La película es una actualización de ese espíritu. Por eso la mayor parte del metraje transcurre en locaciones distantes (aunque no siempre tan diferentes a Miami): Ciudad del Este, Haití, Colombia. Pero la historia no cae en el lugar común de culpar a Latinoamérica por los problemas de Estados Unidos; en estos parajes sucede exactamente lo mismo que en Miami, sólo que está más a la vista (lo que de paso acota bastante la hipocresía). Incluso unos cuantos minutos tienen lugar en Cuba, pero, vaya sorpresa, se reinvindica indirectamente al régimen castrista.

Mann pinta un mundo en el que el crimen se ha globalizado. Los mismos que se dedican a traficar drogas, incorporan a sus negocios las armas y la alta tecnología. Ya no hay lealtades sólidas, sólo dinero en juego.
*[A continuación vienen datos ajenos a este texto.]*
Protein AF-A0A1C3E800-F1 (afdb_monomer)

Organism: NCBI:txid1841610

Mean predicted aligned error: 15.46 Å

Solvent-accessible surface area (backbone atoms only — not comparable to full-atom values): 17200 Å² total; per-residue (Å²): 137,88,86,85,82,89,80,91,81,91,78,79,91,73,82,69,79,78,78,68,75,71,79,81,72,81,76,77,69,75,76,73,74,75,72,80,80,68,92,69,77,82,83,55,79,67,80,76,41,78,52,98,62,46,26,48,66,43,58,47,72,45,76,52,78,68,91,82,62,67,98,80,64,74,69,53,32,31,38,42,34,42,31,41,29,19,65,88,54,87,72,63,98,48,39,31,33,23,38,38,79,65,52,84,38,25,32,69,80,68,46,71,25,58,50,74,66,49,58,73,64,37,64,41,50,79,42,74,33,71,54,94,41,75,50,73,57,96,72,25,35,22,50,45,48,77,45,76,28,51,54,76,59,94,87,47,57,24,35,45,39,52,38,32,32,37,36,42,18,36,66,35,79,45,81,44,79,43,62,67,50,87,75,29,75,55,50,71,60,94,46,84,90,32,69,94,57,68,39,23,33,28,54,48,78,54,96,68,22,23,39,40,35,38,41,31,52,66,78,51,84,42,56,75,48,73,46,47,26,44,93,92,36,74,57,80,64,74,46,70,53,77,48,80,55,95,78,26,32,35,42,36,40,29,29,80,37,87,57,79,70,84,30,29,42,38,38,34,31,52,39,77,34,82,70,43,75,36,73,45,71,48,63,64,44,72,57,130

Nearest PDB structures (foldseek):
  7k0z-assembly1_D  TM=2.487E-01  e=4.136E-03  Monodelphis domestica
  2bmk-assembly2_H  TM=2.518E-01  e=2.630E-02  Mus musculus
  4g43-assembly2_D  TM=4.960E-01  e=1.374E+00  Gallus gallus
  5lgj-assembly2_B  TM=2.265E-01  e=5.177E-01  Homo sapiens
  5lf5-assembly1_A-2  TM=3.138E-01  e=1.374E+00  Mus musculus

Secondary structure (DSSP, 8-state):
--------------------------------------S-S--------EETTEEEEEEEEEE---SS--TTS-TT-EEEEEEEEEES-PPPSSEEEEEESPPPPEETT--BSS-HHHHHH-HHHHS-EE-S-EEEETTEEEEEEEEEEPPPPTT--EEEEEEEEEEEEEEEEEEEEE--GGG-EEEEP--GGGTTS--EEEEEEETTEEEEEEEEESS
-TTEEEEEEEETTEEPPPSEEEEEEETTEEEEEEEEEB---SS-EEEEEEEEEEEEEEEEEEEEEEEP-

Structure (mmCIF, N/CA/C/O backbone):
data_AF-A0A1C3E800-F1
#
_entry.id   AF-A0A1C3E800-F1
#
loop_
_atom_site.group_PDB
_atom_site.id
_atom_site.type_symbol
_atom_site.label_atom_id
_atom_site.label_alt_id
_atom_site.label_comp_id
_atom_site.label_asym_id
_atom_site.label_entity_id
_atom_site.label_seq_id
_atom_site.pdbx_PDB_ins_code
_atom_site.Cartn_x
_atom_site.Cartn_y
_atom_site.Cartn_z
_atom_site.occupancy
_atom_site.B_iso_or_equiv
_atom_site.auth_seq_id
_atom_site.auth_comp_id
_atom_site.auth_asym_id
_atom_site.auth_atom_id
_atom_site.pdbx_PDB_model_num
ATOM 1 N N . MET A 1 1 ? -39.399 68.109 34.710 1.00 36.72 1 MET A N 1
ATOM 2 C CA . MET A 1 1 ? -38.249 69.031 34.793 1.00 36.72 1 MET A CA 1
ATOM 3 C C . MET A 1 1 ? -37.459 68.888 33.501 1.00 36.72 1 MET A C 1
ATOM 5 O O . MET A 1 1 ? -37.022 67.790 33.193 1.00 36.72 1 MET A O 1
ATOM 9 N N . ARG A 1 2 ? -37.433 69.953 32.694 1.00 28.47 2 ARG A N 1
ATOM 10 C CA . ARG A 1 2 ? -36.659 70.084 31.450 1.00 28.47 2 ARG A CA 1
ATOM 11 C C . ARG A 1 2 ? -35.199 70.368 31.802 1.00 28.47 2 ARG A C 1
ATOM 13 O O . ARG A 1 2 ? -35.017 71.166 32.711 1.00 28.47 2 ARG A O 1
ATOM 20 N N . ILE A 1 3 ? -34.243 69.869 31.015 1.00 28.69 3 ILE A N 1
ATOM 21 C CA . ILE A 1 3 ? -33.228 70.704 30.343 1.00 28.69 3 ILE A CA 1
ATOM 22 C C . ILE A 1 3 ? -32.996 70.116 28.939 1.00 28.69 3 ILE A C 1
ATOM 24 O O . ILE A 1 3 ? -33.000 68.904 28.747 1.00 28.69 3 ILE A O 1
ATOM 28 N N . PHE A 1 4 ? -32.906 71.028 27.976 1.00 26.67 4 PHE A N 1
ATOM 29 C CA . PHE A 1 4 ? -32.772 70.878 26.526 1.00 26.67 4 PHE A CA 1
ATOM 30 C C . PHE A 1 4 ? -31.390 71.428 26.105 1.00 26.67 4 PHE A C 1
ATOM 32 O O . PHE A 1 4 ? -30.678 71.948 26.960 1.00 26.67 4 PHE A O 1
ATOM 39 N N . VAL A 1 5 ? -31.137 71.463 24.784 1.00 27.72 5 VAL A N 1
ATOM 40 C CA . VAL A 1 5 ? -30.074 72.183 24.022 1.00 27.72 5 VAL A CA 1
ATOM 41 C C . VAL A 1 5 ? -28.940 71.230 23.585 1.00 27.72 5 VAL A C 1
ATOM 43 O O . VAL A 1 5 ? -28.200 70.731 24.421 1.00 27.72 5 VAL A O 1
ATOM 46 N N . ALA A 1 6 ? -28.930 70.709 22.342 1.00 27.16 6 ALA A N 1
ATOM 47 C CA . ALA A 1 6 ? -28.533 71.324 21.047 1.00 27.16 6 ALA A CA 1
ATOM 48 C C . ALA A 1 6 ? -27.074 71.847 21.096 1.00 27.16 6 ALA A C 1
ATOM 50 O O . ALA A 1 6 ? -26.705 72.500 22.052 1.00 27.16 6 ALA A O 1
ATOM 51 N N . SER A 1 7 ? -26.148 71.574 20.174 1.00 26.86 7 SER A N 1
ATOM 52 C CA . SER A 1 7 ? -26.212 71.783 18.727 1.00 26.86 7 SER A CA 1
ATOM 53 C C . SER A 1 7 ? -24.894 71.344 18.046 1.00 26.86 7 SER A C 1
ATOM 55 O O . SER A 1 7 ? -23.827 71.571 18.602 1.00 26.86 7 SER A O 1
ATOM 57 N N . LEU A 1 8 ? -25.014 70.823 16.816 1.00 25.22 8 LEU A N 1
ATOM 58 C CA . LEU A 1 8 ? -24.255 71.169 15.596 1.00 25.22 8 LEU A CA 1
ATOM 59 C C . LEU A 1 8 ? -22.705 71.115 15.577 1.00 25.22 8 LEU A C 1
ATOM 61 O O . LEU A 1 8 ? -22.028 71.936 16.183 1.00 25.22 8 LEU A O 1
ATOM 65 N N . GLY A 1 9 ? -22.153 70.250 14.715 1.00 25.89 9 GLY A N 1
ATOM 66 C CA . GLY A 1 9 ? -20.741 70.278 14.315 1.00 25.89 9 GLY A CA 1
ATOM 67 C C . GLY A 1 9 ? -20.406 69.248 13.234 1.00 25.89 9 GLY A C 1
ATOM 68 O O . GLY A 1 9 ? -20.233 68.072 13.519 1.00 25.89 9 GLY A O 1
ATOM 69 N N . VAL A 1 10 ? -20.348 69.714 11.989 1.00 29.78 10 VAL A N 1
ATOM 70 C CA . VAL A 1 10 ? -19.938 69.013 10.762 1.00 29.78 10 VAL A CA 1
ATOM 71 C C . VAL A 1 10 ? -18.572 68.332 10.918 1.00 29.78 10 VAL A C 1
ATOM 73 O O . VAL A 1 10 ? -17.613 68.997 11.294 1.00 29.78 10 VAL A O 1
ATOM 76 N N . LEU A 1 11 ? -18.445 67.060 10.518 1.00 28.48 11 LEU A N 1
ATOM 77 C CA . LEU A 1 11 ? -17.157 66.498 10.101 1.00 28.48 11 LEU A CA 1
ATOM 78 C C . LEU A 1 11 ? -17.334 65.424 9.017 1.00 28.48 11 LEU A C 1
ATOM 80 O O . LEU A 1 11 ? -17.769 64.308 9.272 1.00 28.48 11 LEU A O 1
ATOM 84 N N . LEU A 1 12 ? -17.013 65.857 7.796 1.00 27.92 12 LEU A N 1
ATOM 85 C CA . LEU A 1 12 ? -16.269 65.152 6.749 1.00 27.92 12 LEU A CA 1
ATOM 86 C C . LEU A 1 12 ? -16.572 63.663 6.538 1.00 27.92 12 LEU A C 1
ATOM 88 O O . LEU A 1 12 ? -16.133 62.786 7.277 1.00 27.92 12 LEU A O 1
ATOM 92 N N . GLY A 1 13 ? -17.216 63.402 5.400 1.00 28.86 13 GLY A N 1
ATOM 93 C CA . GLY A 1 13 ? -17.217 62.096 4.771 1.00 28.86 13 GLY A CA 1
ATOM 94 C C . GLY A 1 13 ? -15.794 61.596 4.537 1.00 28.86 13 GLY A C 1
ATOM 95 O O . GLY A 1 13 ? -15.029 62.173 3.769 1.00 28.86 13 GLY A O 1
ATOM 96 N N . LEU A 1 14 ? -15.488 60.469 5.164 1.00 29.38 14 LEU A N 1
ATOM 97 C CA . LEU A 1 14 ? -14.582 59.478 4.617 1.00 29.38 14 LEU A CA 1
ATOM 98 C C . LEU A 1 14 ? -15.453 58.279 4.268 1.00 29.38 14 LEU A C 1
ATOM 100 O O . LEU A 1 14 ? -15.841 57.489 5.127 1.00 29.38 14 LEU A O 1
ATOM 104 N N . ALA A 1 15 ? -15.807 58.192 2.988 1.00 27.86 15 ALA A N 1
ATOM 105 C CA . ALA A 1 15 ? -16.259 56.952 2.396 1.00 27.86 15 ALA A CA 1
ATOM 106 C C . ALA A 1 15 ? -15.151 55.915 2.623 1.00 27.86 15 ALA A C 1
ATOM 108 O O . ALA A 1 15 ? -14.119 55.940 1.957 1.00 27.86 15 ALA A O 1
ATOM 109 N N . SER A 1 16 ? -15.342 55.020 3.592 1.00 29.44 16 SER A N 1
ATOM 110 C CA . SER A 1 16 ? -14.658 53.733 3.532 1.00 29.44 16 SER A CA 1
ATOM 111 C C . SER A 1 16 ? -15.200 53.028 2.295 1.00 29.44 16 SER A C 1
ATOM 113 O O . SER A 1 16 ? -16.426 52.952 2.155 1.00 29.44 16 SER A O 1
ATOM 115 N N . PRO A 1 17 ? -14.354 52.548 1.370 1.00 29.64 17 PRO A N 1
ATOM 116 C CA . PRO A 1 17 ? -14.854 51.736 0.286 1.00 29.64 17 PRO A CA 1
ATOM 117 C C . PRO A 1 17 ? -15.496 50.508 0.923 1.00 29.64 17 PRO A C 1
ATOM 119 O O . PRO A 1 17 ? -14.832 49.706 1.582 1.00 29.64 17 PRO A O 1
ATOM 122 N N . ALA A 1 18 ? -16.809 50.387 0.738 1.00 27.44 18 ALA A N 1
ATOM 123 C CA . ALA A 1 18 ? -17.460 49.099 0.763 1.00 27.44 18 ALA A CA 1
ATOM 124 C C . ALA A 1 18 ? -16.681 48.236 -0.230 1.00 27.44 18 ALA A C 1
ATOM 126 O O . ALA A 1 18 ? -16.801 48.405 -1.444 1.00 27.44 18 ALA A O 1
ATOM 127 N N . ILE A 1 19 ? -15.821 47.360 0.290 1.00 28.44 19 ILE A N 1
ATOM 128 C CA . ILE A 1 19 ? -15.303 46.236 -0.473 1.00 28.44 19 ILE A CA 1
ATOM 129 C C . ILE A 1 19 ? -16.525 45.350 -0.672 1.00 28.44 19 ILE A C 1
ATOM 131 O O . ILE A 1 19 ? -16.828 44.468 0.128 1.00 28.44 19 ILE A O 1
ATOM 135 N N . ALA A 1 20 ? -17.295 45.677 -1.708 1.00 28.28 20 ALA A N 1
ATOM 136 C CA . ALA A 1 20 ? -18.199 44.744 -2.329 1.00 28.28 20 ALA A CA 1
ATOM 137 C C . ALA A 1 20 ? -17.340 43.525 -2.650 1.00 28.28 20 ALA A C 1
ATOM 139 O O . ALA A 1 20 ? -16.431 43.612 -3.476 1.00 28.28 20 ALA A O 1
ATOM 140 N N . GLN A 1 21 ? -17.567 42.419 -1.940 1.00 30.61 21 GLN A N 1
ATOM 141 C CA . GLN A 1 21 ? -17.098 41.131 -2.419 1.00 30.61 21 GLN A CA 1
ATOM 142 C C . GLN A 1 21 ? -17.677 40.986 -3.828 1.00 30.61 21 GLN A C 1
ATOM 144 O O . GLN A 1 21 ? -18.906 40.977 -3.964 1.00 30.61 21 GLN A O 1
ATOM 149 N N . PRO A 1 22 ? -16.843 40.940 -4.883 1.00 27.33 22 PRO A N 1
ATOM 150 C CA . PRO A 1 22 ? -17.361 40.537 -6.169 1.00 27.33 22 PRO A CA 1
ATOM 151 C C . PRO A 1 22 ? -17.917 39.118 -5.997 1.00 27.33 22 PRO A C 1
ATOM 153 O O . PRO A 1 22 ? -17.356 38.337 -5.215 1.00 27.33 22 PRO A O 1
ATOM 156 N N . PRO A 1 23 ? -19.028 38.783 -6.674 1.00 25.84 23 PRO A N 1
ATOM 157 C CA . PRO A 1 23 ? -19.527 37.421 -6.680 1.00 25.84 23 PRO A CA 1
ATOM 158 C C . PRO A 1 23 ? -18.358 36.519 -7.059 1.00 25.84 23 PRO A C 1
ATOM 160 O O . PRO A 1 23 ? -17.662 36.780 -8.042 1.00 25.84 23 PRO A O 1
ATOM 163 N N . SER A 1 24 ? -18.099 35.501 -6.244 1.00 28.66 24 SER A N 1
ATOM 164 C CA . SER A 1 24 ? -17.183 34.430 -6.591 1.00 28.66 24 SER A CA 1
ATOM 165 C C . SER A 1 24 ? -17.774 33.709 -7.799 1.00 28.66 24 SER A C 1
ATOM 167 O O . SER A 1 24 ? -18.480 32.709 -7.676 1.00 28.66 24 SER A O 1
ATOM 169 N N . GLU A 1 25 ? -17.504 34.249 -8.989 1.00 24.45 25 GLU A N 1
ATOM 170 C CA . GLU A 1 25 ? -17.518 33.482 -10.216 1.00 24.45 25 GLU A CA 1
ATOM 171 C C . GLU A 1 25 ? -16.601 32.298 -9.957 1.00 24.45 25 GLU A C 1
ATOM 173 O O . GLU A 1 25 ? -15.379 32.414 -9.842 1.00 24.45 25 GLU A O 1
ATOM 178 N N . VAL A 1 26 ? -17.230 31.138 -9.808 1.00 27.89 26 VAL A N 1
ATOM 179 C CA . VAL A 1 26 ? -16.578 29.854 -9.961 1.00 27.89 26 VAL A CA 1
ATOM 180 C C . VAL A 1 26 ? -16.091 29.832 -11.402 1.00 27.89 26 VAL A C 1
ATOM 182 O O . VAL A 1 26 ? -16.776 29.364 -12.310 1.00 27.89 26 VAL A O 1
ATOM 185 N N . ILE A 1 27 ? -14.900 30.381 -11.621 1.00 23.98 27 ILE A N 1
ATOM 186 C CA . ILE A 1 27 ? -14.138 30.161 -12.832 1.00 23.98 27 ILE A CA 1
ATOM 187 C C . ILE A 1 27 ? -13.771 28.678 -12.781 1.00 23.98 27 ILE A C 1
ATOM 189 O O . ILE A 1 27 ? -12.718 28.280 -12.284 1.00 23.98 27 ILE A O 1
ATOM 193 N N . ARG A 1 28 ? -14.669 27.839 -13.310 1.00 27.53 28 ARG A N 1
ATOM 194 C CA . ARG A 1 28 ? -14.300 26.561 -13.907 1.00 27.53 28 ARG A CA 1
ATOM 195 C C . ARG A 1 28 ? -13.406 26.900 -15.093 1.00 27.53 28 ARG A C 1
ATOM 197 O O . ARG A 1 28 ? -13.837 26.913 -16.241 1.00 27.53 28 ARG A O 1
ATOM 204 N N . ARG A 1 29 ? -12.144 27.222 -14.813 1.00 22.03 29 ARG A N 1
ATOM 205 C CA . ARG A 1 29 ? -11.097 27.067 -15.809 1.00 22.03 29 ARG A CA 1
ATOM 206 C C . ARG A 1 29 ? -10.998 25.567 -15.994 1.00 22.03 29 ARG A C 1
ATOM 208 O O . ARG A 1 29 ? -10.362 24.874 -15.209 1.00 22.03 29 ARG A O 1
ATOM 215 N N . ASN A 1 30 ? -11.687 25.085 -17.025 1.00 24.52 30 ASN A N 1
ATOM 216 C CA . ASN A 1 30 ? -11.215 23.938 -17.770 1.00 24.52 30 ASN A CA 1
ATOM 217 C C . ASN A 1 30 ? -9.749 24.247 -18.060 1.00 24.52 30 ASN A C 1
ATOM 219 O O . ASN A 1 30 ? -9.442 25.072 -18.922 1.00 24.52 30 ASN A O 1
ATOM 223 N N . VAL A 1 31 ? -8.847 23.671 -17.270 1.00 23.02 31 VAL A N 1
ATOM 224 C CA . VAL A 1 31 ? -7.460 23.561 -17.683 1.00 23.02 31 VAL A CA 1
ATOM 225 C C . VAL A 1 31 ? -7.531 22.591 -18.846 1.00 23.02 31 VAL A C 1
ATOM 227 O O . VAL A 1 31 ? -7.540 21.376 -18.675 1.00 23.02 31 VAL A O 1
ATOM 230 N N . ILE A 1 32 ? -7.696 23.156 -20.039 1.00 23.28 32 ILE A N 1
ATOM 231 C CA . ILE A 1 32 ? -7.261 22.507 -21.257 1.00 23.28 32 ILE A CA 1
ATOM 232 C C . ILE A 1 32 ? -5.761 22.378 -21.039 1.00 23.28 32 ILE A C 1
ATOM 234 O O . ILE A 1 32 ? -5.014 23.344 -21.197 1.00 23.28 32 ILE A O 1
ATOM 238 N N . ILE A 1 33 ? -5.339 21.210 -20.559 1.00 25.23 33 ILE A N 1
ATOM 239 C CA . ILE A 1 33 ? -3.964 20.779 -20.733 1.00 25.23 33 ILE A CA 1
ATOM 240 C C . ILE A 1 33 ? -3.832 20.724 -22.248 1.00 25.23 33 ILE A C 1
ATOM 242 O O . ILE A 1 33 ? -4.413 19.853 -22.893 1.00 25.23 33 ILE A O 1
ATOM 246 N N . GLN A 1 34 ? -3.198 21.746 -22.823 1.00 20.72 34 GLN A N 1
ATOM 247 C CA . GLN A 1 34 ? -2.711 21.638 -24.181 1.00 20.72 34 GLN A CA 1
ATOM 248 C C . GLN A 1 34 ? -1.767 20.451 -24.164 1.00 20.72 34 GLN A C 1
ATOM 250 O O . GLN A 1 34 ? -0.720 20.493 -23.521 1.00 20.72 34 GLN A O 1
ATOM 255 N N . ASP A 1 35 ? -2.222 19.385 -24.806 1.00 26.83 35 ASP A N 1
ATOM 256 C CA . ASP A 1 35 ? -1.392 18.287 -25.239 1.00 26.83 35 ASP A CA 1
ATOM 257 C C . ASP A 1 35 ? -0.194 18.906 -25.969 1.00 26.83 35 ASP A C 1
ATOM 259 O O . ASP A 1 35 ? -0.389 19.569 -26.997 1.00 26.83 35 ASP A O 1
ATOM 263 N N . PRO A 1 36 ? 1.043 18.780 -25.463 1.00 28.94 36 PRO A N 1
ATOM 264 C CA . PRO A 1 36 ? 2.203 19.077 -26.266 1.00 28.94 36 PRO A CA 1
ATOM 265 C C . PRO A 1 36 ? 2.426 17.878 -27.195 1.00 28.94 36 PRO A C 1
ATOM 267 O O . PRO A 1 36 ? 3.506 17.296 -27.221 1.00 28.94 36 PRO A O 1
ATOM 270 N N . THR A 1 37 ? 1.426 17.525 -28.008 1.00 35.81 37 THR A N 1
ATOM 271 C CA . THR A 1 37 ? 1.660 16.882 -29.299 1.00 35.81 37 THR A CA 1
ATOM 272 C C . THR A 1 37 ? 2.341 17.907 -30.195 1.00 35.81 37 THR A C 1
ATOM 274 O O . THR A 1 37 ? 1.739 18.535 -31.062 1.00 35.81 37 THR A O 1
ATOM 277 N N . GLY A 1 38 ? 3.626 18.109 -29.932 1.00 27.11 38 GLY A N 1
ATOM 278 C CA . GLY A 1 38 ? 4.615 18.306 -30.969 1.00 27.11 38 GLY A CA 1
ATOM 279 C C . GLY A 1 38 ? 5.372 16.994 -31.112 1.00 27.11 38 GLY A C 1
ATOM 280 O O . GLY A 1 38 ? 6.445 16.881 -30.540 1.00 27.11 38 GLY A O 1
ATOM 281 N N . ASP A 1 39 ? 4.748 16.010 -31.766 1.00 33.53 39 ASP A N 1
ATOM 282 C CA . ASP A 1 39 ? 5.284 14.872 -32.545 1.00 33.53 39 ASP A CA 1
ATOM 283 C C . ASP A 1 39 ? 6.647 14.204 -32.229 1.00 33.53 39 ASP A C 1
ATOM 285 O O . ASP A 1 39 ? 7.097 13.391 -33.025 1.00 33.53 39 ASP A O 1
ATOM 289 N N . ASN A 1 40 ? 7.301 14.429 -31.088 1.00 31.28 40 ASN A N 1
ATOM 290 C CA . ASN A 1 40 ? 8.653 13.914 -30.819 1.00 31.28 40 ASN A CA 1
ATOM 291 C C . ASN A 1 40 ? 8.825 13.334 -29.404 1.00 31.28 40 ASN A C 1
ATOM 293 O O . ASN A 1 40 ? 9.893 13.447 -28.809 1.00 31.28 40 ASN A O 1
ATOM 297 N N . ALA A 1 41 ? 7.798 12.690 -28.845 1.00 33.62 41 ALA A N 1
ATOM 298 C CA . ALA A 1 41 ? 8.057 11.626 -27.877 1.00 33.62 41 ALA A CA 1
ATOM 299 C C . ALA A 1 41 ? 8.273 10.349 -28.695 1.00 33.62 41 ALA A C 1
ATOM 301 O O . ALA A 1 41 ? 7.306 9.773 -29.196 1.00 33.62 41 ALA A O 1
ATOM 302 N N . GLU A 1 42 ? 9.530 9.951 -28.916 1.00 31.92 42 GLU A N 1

El delito se ha convertido en la empresa más rentable y, como tal, tiene a su disposición la mejor tecnología. En este contexto, la situación de los protagonistas es bastante paradojal. Son profesionales absolutos (como en todos los films de Mann), leales entre sí y con sus compañeros y manejan con inteligencia –ellos también– teléfonos satelitales y modernísimas armas de un poder increíble. Sin embargo, parecen destinados a ganar pequeñas batallas pero a perder la guerra: sus virtudes pueden volverse en su contra, el amor no cabe en sus vidas y, para desbaratar una estructura criminal, tienen que actuar como criminales. Son, en cierta manera, vencedores vencidos.

Mann sigue siendo el mismo en muchos aspectos esenciales. La misma pulsión en la cámara, siguiendo los movimientos de los personajes; la misma atención en cada detalle de los procesos y ritos; la misma exploración de los paisajes urbanos; la misma violencia, doblemente impactante a través del sonido. Sorprende con un relato que retrasa las esperadas escenas de acción para concentrarse en los climas, y en el que los buenos no necesariamente ganan. Un relato que, implícitamente, y por si fuera poco, se permite reflexionar sobre la dinámica de la “lucha contra el terrorismo”. Sí, Miami Vice es también una película política, que sugiere que el horror tiene múltiples escondites y rostros. Y que siempre se reproduce. Apuesta arriesgada la de Mann. El fracaso de público del film en Estados Unidos lo confirma.